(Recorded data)
------------------------------------------------------------
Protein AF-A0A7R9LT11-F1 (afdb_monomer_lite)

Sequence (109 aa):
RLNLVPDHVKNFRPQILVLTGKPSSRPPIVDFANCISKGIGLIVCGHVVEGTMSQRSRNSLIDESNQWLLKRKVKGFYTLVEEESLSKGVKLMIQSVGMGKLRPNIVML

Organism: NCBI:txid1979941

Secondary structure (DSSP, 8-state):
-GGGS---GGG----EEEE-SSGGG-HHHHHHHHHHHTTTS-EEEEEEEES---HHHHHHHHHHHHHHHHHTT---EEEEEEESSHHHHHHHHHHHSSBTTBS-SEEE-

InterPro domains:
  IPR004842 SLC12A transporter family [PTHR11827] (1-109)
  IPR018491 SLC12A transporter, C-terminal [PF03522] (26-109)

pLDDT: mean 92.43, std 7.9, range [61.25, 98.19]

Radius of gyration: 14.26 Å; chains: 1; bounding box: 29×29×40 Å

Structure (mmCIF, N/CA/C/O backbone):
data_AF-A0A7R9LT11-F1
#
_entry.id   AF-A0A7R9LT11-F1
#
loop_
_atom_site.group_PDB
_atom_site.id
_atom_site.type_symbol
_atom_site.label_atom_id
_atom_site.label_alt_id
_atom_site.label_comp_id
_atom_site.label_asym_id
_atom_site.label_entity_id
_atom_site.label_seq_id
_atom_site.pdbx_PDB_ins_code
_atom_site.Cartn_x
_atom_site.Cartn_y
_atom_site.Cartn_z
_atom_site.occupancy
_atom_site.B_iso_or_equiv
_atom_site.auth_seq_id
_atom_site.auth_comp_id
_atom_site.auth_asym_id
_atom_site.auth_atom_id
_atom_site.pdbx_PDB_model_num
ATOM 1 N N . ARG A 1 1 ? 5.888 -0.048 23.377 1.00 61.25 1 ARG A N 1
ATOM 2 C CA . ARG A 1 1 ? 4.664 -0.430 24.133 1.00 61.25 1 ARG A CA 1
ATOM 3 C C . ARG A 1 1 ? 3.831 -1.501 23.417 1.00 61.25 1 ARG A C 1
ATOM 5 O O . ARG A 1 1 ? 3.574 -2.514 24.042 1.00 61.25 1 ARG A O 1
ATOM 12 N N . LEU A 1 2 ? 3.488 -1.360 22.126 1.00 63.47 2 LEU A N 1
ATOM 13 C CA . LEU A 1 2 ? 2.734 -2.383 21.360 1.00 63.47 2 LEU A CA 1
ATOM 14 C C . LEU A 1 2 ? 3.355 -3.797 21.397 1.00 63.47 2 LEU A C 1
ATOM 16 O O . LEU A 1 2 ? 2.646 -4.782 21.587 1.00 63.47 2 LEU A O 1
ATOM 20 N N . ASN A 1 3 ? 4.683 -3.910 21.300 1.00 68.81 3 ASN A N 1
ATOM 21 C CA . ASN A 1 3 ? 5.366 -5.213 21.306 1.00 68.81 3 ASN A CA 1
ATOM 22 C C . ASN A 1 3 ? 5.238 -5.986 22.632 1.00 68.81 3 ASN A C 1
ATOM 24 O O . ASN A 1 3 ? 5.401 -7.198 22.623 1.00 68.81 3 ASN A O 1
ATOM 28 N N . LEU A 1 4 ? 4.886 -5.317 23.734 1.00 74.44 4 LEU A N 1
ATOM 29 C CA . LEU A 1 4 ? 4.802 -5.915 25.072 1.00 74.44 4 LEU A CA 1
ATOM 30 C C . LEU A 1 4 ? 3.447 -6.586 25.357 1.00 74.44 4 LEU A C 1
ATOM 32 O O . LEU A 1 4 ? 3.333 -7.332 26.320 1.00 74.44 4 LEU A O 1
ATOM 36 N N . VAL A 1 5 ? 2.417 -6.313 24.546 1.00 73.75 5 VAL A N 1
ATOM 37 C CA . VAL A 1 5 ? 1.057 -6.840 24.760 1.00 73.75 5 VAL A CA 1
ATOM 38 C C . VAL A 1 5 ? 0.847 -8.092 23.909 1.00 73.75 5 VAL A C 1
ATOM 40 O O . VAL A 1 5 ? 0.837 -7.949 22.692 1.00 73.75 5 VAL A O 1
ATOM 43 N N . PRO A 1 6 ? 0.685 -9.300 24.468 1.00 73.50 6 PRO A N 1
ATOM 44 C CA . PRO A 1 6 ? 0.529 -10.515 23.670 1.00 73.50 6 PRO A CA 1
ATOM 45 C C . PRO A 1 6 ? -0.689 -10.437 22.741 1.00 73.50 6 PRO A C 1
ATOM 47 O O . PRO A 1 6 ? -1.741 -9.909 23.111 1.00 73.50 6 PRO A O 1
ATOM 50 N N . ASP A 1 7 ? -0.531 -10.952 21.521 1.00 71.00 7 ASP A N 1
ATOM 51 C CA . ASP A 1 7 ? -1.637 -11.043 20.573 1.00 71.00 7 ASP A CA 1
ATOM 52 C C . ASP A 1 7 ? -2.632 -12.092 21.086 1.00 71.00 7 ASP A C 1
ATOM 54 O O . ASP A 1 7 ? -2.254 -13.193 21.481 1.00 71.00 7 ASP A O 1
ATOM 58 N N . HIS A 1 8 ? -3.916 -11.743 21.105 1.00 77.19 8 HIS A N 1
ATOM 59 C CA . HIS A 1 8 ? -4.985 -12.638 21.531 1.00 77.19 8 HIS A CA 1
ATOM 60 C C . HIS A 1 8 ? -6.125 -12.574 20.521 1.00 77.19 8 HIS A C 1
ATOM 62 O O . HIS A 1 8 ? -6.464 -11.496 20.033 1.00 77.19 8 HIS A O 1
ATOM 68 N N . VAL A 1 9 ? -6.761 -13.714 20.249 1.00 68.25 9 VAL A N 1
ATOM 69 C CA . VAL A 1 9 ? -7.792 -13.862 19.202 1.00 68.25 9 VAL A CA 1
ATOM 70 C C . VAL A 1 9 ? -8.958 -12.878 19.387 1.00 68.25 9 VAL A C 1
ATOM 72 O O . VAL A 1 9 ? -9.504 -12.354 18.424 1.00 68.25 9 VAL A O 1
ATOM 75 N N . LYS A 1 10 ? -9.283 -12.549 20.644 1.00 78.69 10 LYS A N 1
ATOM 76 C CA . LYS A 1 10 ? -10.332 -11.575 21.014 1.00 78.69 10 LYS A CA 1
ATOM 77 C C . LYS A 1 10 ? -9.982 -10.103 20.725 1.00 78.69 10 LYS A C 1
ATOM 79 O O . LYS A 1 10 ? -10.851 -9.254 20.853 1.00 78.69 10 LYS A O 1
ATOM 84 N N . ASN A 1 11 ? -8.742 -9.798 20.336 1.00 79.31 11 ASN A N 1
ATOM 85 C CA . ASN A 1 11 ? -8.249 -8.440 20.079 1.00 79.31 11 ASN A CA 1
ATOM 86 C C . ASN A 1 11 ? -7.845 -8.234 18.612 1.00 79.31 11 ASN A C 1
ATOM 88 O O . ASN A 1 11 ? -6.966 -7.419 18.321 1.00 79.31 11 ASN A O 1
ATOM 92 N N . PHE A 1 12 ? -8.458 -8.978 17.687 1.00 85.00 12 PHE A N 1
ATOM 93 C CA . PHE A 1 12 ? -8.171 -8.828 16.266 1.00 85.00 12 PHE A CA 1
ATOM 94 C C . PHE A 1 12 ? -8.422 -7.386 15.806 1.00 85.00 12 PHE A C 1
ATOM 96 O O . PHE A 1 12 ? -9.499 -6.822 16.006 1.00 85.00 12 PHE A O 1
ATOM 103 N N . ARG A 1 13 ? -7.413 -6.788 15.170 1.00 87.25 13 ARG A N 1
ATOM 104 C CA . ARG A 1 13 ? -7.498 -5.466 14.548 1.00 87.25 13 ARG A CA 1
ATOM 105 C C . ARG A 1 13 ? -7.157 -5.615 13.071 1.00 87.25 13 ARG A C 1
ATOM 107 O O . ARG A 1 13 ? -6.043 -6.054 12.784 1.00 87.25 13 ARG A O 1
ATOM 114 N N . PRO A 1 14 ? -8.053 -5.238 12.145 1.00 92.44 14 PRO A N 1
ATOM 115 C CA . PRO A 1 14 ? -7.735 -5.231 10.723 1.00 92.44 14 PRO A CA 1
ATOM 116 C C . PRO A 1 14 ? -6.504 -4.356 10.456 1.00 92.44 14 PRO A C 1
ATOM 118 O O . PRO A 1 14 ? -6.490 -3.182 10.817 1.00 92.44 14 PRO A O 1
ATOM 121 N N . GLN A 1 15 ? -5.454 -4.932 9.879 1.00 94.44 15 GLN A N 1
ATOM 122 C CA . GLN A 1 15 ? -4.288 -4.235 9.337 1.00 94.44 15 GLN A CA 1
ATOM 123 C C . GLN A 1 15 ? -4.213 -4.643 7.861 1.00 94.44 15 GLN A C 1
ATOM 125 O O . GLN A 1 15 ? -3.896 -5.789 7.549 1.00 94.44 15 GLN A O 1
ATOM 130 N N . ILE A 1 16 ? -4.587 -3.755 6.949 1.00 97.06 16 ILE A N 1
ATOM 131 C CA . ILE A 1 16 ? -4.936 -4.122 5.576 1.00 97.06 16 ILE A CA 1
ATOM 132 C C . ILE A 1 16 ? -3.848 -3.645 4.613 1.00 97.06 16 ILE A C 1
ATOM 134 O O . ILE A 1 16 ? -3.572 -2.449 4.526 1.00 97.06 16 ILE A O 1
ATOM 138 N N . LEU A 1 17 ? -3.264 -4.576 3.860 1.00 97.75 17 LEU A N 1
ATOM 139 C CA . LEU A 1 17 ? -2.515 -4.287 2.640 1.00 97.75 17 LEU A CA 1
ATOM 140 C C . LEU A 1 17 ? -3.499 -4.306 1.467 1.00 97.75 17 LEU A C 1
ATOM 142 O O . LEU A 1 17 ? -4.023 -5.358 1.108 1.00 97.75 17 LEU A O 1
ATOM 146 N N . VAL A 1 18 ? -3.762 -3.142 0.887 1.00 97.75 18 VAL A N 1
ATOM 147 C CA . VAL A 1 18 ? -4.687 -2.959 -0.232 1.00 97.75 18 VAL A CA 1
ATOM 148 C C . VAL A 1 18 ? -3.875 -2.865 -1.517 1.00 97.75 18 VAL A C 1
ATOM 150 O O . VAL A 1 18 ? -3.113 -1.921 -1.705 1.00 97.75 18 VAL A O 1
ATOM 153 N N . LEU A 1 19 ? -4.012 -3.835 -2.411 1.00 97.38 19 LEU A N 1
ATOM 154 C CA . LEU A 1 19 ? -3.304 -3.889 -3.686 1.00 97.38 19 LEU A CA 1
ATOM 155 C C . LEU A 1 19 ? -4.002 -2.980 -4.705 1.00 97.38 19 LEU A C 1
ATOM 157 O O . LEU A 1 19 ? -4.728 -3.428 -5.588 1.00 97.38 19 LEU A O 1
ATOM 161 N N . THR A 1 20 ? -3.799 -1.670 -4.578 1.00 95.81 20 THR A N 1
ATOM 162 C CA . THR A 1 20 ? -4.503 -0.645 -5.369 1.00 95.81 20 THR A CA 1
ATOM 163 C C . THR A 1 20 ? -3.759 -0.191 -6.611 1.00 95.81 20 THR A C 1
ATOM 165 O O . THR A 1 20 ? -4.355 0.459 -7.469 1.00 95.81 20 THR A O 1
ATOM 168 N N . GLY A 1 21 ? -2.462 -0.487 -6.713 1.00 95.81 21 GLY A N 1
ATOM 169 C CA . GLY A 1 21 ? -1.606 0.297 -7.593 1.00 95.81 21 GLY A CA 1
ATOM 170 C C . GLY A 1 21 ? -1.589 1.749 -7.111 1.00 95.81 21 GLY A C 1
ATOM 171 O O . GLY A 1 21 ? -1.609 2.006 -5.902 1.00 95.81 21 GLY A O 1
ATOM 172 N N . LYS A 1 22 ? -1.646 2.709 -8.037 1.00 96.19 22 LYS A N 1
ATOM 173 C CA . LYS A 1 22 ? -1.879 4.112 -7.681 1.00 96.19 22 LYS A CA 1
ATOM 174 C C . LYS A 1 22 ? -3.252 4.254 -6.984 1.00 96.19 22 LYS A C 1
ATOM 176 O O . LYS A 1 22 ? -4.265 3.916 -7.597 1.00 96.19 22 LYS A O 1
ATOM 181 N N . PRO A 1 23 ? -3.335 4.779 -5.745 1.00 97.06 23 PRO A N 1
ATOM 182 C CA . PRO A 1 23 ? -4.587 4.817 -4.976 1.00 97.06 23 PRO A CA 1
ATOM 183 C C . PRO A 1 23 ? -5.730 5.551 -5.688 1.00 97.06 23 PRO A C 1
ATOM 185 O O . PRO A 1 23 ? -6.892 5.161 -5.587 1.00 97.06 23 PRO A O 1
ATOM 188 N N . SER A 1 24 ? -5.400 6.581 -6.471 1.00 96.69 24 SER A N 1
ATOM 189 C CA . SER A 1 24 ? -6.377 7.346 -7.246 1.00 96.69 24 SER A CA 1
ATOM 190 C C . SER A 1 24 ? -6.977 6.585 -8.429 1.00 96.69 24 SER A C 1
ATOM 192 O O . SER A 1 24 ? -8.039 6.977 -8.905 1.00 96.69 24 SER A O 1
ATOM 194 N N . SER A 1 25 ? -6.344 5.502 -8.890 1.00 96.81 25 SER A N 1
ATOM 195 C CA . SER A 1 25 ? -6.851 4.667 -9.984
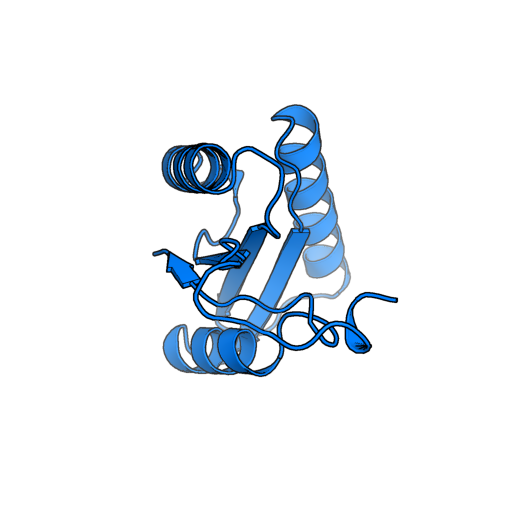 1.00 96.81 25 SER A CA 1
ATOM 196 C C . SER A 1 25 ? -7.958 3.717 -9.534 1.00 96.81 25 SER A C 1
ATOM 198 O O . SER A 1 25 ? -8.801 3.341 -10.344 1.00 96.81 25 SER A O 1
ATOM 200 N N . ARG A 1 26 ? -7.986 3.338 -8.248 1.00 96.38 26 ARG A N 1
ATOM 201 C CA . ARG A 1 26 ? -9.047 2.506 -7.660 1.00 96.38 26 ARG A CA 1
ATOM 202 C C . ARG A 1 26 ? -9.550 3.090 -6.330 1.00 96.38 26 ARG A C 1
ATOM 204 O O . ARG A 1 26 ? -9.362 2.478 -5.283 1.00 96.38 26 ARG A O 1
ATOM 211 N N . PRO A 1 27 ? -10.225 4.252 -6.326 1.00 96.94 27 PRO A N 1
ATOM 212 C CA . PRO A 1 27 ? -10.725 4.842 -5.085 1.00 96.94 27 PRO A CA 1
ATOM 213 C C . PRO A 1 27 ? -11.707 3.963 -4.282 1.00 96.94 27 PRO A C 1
------------------------------------------------------------
• Exercise brief: Out of the data above, transcribe exactly and only the lines starting with the line that has "ATOM 172 N N" and going on through the line that has "ATOM 188 N N", both included.

• Task result:
ATOM 172 N N . LYS A 1 22 ? -1.646 2.709 -8.037 1.00 96.19 22 LYS A N 1
ATOM 173 C CA . LYS A 1 22 ? -1.879 4.112 -7.681 1.00 96.19 22 LYS A CA 1
ATOM 174 C C . LYS A 1 22 ? -3.252 4.254 -6.984 1.00 96.19 22 LYS A C 1
ATOM 176 O O . LYS A 1 22 ? -4.265 3.916 -7.597 1.00 96.19 22 LYS A O 1
ATOM 181 N N . PRO A 1 23 ? -3.335 4.779 -5.745 1.00 97.06 23 PRO A N 1
ATOM 182 C CA . PRO A 1 23 ? -4.587 4.817 -4.976 1.00 97.06 23 PRO A CA 1
ATOM 183 C C . PRO A 1 23 ? -5.730 5.551 -5.688 1.00 97.06 23 PRO A C 1
ATOM 185 O O . PRO A 1 23 ? -6.892 5.161 -5.587 1.00 97.06 23 PRO A O 1
ATOM 188 N N . SER A 1 24 ? -5.400 6.581 -6.471 1.00 96.69 24 SER A N 1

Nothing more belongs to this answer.